= Tra quante regione =

Tra quante regione ("Amongst all the regions") is a ballata by the late medieval and early renaissance composer Hugo de Lantins. As with another vocal composition by Guillaume Dufay entitled Vasilissa ergo gaude, Lantins' ballata celebrated the marriage of the Italian princess Cleofa Malatesta with the Byzantine Despot of the Morea Theodore II Palaiologos. The marriage took place on 21 January 1421 or sometime in 1422 in Mystra.
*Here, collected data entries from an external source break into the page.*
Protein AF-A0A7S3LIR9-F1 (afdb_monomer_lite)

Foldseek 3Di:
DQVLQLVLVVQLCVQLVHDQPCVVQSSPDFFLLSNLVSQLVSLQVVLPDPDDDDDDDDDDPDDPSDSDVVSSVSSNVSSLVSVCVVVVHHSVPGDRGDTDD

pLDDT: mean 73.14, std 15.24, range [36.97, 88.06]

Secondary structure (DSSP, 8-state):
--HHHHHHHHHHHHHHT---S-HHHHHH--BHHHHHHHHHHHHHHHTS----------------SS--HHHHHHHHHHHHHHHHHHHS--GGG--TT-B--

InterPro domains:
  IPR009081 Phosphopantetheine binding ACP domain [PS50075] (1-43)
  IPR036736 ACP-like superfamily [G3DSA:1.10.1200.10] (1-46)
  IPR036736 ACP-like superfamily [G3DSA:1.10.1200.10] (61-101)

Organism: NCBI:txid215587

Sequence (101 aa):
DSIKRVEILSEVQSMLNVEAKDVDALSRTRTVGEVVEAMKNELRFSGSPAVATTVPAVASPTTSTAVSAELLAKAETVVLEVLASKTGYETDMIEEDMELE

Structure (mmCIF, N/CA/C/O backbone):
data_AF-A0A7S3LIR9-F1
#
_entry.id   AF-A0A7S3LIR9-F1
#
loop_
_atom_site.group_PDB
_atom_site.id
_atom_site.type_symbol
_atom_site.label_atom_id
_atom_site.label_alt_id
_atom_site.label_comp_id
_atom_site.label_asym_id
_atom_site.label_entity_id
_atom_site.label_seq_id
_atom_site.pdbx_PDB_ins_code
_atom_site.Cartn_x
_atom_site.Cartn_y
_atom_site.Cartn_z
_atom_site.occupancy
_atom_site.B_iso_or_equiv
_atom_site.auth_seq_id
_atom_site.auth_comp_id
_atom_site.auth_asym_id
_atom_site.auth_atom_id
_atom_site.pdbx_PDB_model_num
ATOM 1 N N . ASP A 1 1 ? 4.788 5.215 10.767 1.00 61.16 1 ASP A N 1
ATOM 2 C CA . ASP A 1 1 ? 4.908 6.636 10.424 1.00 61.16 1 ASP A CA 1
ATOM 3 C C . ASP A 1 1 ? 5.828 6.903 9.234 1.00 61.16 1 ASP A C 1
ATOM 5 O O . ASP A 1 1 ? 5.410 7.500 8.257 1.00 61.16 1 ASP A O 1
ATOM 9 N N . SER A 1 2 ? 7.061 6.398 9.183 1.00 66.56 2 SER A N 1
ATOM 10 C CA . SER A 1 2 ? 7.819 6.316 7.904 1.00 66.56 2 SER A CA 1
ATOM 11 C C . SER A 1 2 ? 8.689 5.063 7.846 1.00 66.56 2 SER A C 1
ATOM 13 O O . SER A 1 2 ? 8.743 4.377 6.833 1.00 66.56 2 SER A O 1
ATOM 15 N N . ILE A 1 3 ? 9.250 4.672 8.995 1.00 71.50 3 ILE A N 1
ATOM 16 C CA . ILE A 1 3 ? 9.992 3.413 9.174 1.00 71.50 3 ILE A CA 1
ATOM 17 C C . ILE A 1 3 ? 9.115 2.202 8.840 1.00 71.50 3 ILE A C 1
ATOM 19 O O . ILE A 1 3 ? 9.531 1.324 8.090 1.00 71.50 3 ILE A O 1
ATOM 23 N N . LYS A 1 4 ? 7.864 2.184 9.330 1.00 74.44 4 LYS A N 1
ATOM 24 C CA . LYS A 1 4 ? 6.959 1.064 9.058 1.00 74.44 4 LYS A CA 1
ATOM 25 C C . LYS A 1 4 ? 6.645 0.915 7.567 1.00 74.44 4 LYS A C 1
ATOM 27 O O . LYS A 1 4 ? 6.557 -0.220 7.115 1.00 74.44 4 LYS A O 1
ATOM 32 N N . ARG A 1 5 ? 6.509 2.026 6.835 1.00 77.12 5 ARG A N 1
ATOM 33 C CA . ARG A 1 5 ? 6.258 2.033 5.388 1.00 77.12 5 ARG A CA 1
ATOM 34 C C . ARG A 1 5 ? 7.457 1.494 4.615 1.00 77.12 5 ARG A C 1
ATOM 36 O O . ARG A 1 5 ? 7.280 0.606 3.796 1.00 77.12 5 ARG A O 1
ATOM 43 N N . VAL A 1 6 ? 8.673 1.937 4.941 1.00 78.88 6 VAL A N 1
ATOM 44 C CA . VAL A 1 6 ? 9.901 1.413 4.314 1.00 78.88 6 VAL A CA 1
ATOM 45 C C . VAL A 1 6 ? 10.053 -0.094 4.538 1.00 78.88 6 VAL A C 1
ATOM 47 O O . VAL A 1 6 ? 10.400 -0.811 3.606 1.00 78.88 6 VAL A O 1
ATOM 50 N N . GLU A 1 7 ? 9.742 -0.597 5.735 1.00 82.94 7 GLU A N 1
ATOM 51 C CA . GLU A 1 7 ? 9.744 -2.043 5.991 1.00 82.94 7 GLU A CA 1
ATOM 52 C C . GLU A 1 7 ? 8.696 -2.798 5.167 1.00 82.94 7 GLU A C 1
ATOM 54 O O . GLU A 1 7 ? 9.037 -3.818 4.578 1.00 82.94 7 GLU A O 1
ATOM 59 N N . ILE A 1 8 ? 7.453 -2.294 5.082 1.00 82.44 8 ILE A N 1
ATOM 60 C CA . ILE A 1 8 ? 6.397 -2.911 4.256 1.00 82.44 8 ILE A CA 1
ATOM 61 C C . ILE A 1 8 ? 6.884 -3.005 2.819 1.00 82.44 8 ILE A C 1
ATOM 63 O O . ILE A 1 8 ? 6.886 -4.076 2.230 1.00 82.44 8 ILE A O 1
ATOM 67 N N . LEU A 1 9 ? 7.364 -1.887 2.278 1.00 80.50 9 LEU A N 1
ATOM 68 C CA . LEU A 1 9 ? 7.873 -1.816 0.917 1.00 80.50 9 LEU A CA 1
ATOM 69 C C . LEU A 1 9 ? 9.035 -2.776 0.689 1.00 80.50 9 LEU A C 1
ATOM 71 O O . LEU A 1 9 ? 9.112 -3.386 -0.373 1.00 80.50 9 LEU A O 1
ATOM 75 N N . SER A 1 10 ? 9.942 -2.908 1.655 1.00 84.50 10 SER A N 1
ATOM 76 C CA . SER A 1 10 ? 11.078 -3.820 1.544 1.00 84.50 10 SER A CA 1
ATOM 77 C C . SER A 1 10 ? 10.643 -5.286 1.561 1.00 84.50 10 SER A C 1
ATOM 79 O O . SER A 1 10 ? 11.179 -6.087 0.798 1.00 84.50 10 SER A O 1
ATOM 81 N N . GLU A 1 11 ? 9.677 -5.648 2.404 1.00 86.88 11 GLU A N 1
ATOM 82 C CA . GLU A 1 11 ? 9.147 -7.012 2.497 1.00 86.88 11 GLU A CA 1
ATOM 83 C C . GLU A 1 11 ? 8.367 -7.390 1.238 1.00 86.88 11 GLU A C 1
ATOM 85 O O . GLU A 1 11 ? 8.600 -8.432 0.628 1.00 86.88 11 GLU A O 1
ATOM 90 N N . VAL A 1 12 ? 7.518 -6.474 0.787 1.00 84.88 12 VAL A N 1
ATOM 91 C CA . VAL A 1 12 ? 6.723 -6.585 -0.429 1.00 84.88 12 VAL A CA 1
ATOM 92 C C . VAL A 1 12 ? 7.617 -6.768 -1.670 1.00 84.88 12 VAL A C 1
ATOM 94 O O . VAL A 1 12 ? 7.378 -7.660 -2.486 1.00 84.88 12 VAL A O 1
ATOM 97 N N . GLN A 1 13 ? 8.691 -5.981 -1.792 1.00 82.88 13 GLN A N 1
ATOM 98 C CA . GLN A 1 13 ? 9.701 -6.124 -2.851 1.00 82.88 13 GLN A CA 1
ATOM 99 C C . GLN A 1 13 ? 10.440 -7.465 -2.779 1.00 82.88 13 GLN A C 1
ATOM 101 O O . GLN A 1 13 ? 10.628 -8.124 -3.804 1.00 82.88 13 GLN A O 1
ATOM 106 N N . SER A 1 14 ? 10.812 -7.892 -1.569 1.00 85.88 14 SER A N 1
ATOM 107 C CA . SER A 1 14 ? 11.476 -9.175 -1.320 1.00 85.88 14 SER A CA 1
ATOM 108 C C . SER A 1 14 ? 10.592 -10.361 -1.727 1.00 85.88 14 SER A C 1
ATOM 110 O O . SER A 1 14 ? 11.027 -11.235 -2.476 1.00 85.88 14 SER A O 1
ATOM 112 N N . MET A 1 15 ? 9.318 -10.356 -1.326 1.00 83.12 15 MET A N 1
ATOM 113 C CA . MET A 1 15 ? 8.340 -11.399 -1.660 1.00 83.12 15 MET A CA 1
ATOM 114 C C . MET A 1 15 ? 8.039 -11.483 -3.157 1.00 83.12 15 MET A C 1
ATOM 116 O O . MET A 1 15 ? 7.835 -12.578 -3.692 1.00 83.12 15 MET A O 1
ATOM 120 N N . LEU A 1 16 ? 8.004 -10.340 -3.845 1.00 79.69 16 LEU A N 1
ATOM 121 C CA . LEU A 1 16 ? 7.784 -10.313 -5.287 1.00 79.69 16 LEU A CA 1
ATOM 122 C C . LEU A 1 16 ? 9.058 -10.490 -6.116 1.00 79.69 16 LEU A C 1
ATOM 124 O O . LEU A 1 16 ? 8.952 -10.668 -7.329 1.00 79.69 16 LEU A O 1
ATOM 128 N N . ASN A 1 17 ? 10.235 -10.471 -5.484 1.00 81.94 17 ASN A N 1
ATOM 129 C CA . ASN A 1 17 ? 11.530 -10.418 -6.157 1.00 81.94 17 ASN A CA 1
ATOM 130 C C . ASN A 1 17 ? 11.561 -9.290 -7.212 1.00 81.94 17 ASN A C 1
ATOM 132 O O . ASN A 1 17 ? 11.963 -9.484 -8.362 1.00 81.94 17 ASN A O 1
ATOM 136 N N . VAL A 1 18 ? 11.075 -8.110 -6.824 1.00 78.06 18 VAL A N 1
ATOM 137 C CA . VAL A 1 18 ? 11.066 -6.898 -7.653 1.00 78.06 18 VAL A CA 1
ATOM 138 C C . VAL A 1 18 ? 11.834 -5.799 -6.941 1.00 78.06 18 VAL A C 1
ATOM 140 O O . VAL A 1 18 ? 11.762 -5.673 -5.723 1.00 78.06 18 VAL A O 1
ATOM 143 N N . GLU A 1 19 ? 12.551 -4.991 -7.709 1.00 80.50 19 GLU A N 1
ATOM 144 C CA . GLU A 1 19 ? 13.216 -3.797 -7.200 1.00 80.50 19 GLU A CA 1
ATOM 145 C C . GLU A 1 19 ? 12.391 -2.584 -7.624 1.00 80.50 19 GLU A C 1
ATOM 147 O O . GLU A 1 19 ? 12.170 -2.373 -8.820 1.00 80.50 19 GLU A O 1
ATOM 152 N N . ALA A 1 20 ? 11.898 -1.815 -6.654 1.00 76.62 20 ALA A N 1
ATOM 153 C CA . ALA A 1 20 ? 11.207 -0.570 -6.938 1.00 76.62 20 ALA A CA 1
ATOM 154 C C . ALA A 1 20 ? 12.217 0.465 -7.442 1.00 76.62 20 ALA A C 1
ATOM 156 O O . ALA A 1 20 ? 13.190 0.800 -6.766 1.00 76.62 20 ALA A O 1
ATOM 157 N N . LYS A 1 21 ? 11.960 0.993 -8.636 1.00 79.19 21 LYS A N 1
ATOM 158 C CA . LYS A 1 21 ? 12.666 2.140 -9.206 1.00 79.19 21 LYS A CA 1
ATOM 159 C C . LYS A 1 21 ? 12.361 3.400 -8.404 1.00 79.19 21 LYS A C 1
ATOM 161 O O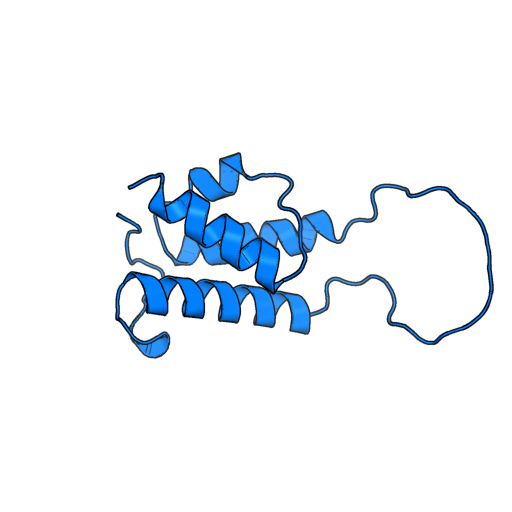 . LYS A 1 21 ? 13.258 4.199 -8.146 1.00 79.19 21 LYS A O 1
ATOM 166 N N . ASP A 1 22 ? 11.095 3.563 -8.030 1.00 80.44 22 ASP A N 1
ATOM 167 C CA . ASP A 1 22 ? 10.557 4.795 -7.463 1.00 80.44 22 ASP A CA 1
ATOM 168 C C . ASP A 1 22 ? 10.158 4.606 -5.992 1.00 80.44 22 ASP A C 1
ATOM 170 O O . ASP A 1 22 ? 9.002 4.703 -5.576 1.00 80.44 22 ASP A O 1
ATOM 174 N N . VAL A 1 23 ? 11.171 4.314 -5.169 1.00 77.50 23 VAL A N 1
ATOM 175 C CA . VAL A 1 23 ? 11.023 4.153 -3.712 1.00 77.50 23 VAL A CA 1
ATOM 176 C C . VAL A 1 23 ? 10.516 5.444 -3.056 1.00 77.50 23 VAL A C 1
ATOM 178 O O . VAL A 1 23 ? 9.842 5.395 -2.031 1.00 77.50 23 VAL A O 1
ATOM 181 N N . ASP A 1 24 ? 10.805 6.607 -3.650 1.00 80.38 24 ASP A N 1
ATOM 182 C CA . ASP A 1 24 ? 10.335 7.905 -3.157 1.00 80.38 24 ASP A CA 1
ATOM 183 C C . ASP A 1 24 ? 8.824 8.072 -3.374 1.00 80.38 24 ASP A C 1
ATOM 185 O O . ASP A 1 24 ? 8.122 8.482 -2.450 1.00 80.38 24 ASP A O 1
ATOM 189 N N . ALA A 1 25 ? 8.296 7.675 -4.542 1.00 80.38 25 ALA A N 1
ATOM 190 C CA . ALA A 1 25 ? 6.853 7.631 -4.780 1.00 80.38 25 ALA A CA 1
ATOM 191 C C . ALA A 1 25 ? 6.149 6.687 -3.795 1.00 80.38 25 ALA A C 1
ATOM 193 O O . ALA A 1 25 ? 5.181 7.089 -3.153 1.00 80.38 25 ALA A O 1
ATOM 194 N N . LEU A 1 26 ? 6.692 5.484 -3.597 1.00 79.69 26 LEU A N 1
ATOM 195 C CA . LEU A 1 26 ? 6.185 4.507 -2.626 1.00 79.69 26 LEU A CA 1
ATOM 196 C C . LEU A 1 26 ? 6.298 4.989 -1.168 1.00 79.69 26 LEU A C 1
ATOM 198 O O . LEU A 1 26 ? 5.489 4.632 -0.324 1.00 79.69 26 LEU A O 1
ATOM 202 N N . SER A 1 27 ? 7.289 5.815 -0.841 1.00 79.44 27 SER A N 1
ATOM 203 C CA . SER A 1 27 ? 7.434 6.401 0.497 1.00 79.44 27 SER A CA 1
ATOM 204 C C . SER A 1 27 ? 6.466 7.571 0.732 1.00 79.44 27 SER A C 1
ATOM 206 O O . SER A 1 27 ? 6.145 7.904 1.876 1.00 79.44 27 SER A O 1
ATOM 208 N N . ARG A 1 28 ? 5.966 8.208 -0.334 1.00 81.62 28 ARG A N 1
ATOM 209 C CA . ARG A 1 28 ? 4.988 9.306 -0.249 1.00 81.62 28 ARG A CA 1
ATOM 210 C C . ARG A 1 28 ? 3.547 8.835 -0.100 1.00 81.62 28 ARG A C 1
ATOM 212 O O . ARG A 1 28 ? 2.749 9.619 0.408 1.00 81.62 28 ARG A O 1
ATOM 219 N N . THR A 1 29 ? 3.233 7.596 -0.475 1.00 85.19 29 THR A N 1
ATOM 220 C CA . THR A 1 29 ? 1.887 7.023 -0.330 1.00 85.19 29 THR A CA 1
ATOM 221 C C . THR A 1 29 ? 1.461 7.032 1.132 1.00 85.19 29 THR A C 1
ATOM 223 O O . THR A 1 29 ? 2.225 6.588 2.003 1.00 85.19 29 THR A O 1
ATOM 226 N N . ARG A 1 30 ? 0.261 7.537 1.418 1.00 82.75 30 ARG A N 1
ATOM 227 C CA . ARG A 1 30 ? -0.261 7.626 2.788 1.00 82.75 30 ARG A CA 1
ATOM 228 C C . ARG A 1 30 ? -1.329 6.602 3.088 1.00 82.75 30 ARG A C 1
ATOM 230 O O . ARG A 1 30 ? -1.477 6.239 4.246 1.00 82.75 30 ARG A O 1
ATOM 237 N N . THR A 1 31 ? -2.019 6.127 2.069 1.00 86.25 31 THR A N 1
ATOM 238 C CA . THR A 1 31 ? -3.107 5.164 2.209 1.00 86.25 31 THR A CA 1
ATOM 239 C C . THR A 1 31 ? -2.725 3.798 1.654 1.00 86.25 31 THR A C 1
ATOM 241 O O . THR A 1 31 ? -1.770 3.662 0.880 1.00 86.25 31 THR A O 1
ATOM 244 N N . VAL A 1 32 ? -3.460 2.763 2.058 1.00 83.88 32 VAL A N 1
ATOM 245 C CA . VAL A 1 32 ? -3.288 1.404 1.528 1.00 83.88 32 VAL A CA 1
ATOM 246 C C . VAL A 1 32 ? -3.490 1.374 0.014 1.00 83.88 32 VAL A C 1
ATOM 248 O O . VAL A 1 32 ? -2.668 0.790 -0.698 1.00 83.88 32 VAL A O 1
ATOM 251 N N . GLY A 1 33 ? -4.537 2.042 -0.475 1.00 84.56 33 GLY A N 1
ATOM 252 C CA . GLY A 1 33 ? -4.843 2.136 -1.900 1.00 84.56 33 GLY A CA 1
ATOM 253 C C . GLY A 1 33 ? -3.685 2.742 -2.683 1.00 84.56 33 GLY A C 1
ATOM 254 O O . GLY A 1 33 ? -3.240 2.163 -3.673 1.00 84.56 33 GLY A O 1
ATOM 255 N N . GLU A 1 34 ? -3.095 3.831 -2.178 1.00 87.75 34 GLU A N 1
ATOM 256 C CA . GLU A 1 34 ? -1.931 4.445 -2.819 1.00 87.75 34 GLU A CA 1
ATOM 257 C C . GLU A 1 34 ? -0.722 3.500 -2.891 1.00 87.75 34 GLU A C 1
ATOM 259 O O . GLU A 1 34 ? -0.038 3.489 -3.912 1.00 87.75 34 GLU A O 1
ATOM 264 N N . VAL A 1 35 ? -0.440 2.693 -1.856 1.00 84.94 35 VAL A N 1
ATOM 265 C CA . VAL A 1 35 ? 0.670 1.715 -1.896 1.00 84.94 35 VAL A CA 1
ATOM 266 C C . VAL A 1 35 ? 0.410 0.651 -2.959 1.00 84.94 35 VAL A C 1
ATOM 268 O O . VAL A 1 35 ? 1.304 0.341 -3.750 1.00 84.94 35 VAL A O 1
ATOM 271 N N . VAL A 1 36 ? -0.805 0.096 -2.995 1.00 85.00 36 VAL A N 1
ATOM 272 C CA . VAL A 1 36 ? -1.206 -0.922 -3.976 1.00 85.00 36 VAL A CA 1
ATOM 273 C C . VAL A 1 36 ? -1.107 -0.359 -5.392 1.00 85.00 36 VAL A C 1
ATOM 275 O O . VAL A 1 36 ? -0.511 -0.987 -6.270 1.00 85.00 36 VAL A O 1
ATOM 278 N N . GLU A 1 37 ? -1.638 0.840 -5.627 1.00 86.44 37 GLU A N 1
ATOM 279 C CA . GLU A 1 37 ? -1.569 1.508 -6.923 1.00 86.44 37 GLU A CA 1
ATOM 280 C C . GLU A 1 37 ? -0.133 1.841 -7.324 1.00 86.44 37 GLU A C 1
ATOM 282 O O . GLU A 1 37 ? 0.264 1.520 -8.446 1.00 86.44 37 GLU A O 1
ATOM 287 N N . ALA A 1 38 ? 0.666 2.416 -6.422 1.00 85.56 38 ALA A N 1
ATOM 288 C CA . ALA A 1 38 ? 2.066 2.739 -6.675 1.00 85.56 38 ALA A CA 1
ATOM 289 C C . ALA A 1 38 ? 2.876 1.482 -6.998 1.00 85.56 38 ALA A C 1
ATOM 291 O O . ALA A 1 38 ? 3.682 1.490 -7.925 1.00 85.56 38 ALA A O 1
ATOM 292 N N . MET A 1 39 ? 2.620 0.369 -6.311 1.00 82.50 39 MET A N 1
ATOM 293 C CA . MET A 1 39 ? 3.309 -0.884 -6.585 1.00 82.50 39 MET A CA 1
ATOM 294 C C . MET A 1 39 ? 2.858 -1.516 -7.908 1.00 82.50 39 MET A C 1
ATOM 296 O O . MET A 1 39 ? 3.684 -1.990 -8.689 1.00 82.50 39 MET A O 1
ATOM 300 N N . LYS A 1 40 ? 1.558 -1.473 -8.223 1.00 83.19 40 LYS A N 1
ATOM 301 C CA . LYS A 1 40 ? 1.031 -1.896 -9.532 1.00 83.19 40 LYS A CA 1
ATOM 302 C C . LYS A 1 40 ? 1.616 -1.048 -10.657 1.00 83.19 40 LYS A C 1
ATOM 304 O O . LYS A 1 40 ? 1.927 -1.574 -11.726 1.00 83.19 40 LYS A O 1
ATOM 309 N N . ASN A 1 41 ? 1.776 0.248 -10.416 1.00 83.31 41 ASN A N 1
ATOM 310 C CA . ASN A 1 41 ? 2.430 1.178 -11.318 1.00 83.31 41 ASN A CA 1
ATOM 311 C C . ASN A 1 41 ? 3.901 0.786 -11.505 1.00 83.31 41 ASN A C 1
ATOM 313 O O . ASN A 1 41 ? 4.325 0.537 -12.630 1.00 83.31 41 ASN A O 1
ATOM 317 N N . GLU A 1 42 ? 4.645 0.597 -10.418 1.00 80.62 42 GLU A N 1
ATOM 318 C CA . GLU A 1 42 ? 6.043 0.173 -10.457 1.00 80.62 42 GLU A CA 1
ATOM 319 C C . GLU A 1 42 ? 6.237 -1.145 -11.191 1.00 80.62 42 GLU A C 1
ATOM 321 O O . GLU A 1 42 ? 7.141 -1.239 -12.006 1.00 80.62 42 GLU A O 1
ATOM 326 N N . LEU A 1 43 ? 5.373 -2.142 -11.009 1.00 78.69 43 LEU A N 1
ATOM 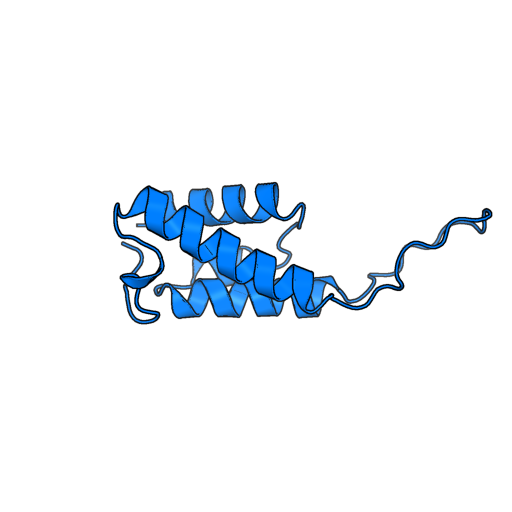327 C CA . LEU A 1 43 ? 5.437 -3.384 -11.781 1.00 78.69 43 LEU A CA 1
ATOM 328 C C . LEU A 1 43 ? 5.167 -3.160 -13.271 1.00 78.69 43 LEU A C 1
ATOM 330 O O . LEU A 1 43 ? 5.853 -3.742 -14.112 1.00 78.69 43 LEU A O 1
ATOM 334 N N . ARG A 1 44 ? 4.178 -2.322 -13.610 1.00 75.88 44 ARG A N 1
ATOM 335 C CA . ARG A 1 44 ? 3.846 -1.978 -15.002 1.00 75.88 44 ARG A CA 1
ATOM 336 C C . ARG A 1 44 ? 4.992 -1.251 -15.701 1.00 75.88 44 ARG A C 1
ATOM 338 O O . ARG A 1 44 ? 5.270 -1.551 -16.860 1.00 75.88 44 ARG A O 1
ATOM 345 N N . PHE A 1 45 ? 5.660 -0.334 -15.005 1.00 66.94 45 PHE A N 1
ATOM 346 C CA . PHE A 1 45 ? 6.766 0.457 -15.546 1.00 66.94 45 PHE A CA 1
ATOM 347 C C . PHE A 1 45 ? 8.126 -0.257 -15.443 1.00 66.94 45 PHE A C 1
ATOM 349 O O . PHE A 1 45 ? 8.950 -0.125 -16.348 1.00 66.94 45 PHE A O 1
ATOM 356 N N . SER A 1 46 ? 8.339 -1.095 -14.425 1.00 62.84 46 SER A N 1
ATOM 357 C CA . SER A 1 46 ? 9.522 -1.963 -14.276 1.00 62.84 46 SER A CA 1
ATOM 358 C C . SER A 1 46 ? 9.509 -3.150 -15.235 1.00 62.84 46 SER A C 1
ATOM 360 O O . SER A 1 46 ? 10.563 -3.695 -15.549 1.00 62.84 46 SER A O 1
ATOM 362 N N . GLY A 1 47 ? 8.336 -3.522 -15.757 1.00 51.72 47 GLY A N 1
ATOM 363 C CA . GLY A 1 47 ? 8.193 -4.482 -16.849 1.00 51.72 47 GLY A CA 1
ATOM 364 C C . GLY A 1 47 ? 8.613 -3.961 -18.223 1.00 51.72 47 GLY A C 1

The actual date and place of the first performance remain disputed

|
 Tra quante regione el sol si mobele Gira e reguarda cum intiera fede Quanti ti, Sparta, beata non vede.
 |
 Amongst all the regions the sun so mobile revolving views with good faith, he sees, O Sparta, none so happy as thee.
 |
|
 Tu fosti albergo di Elena regina, Che per tanto che fe Stancho le force de che scripse may
 |
 Thou wast the home of Queen Helen, who by all that she did wore out the strength of all who ever wrote
 |
|
 Ora possedi cosa piu divina Madona Cleophe De Malatesti, nata come say.
 |
 Now thou possessest a diviner thing, Madona Cleofe dei Malatesti, whose birth thou knowest.
 |
|
 Quest'en le lode e le possance c'hay Gionto a l' impero de Constantinopele Cum tanta baronia si grande e nobele.
 |
 These are the praises and powers thou hast added to the empire of Constantinople with so mighty a lordship, so great and noble.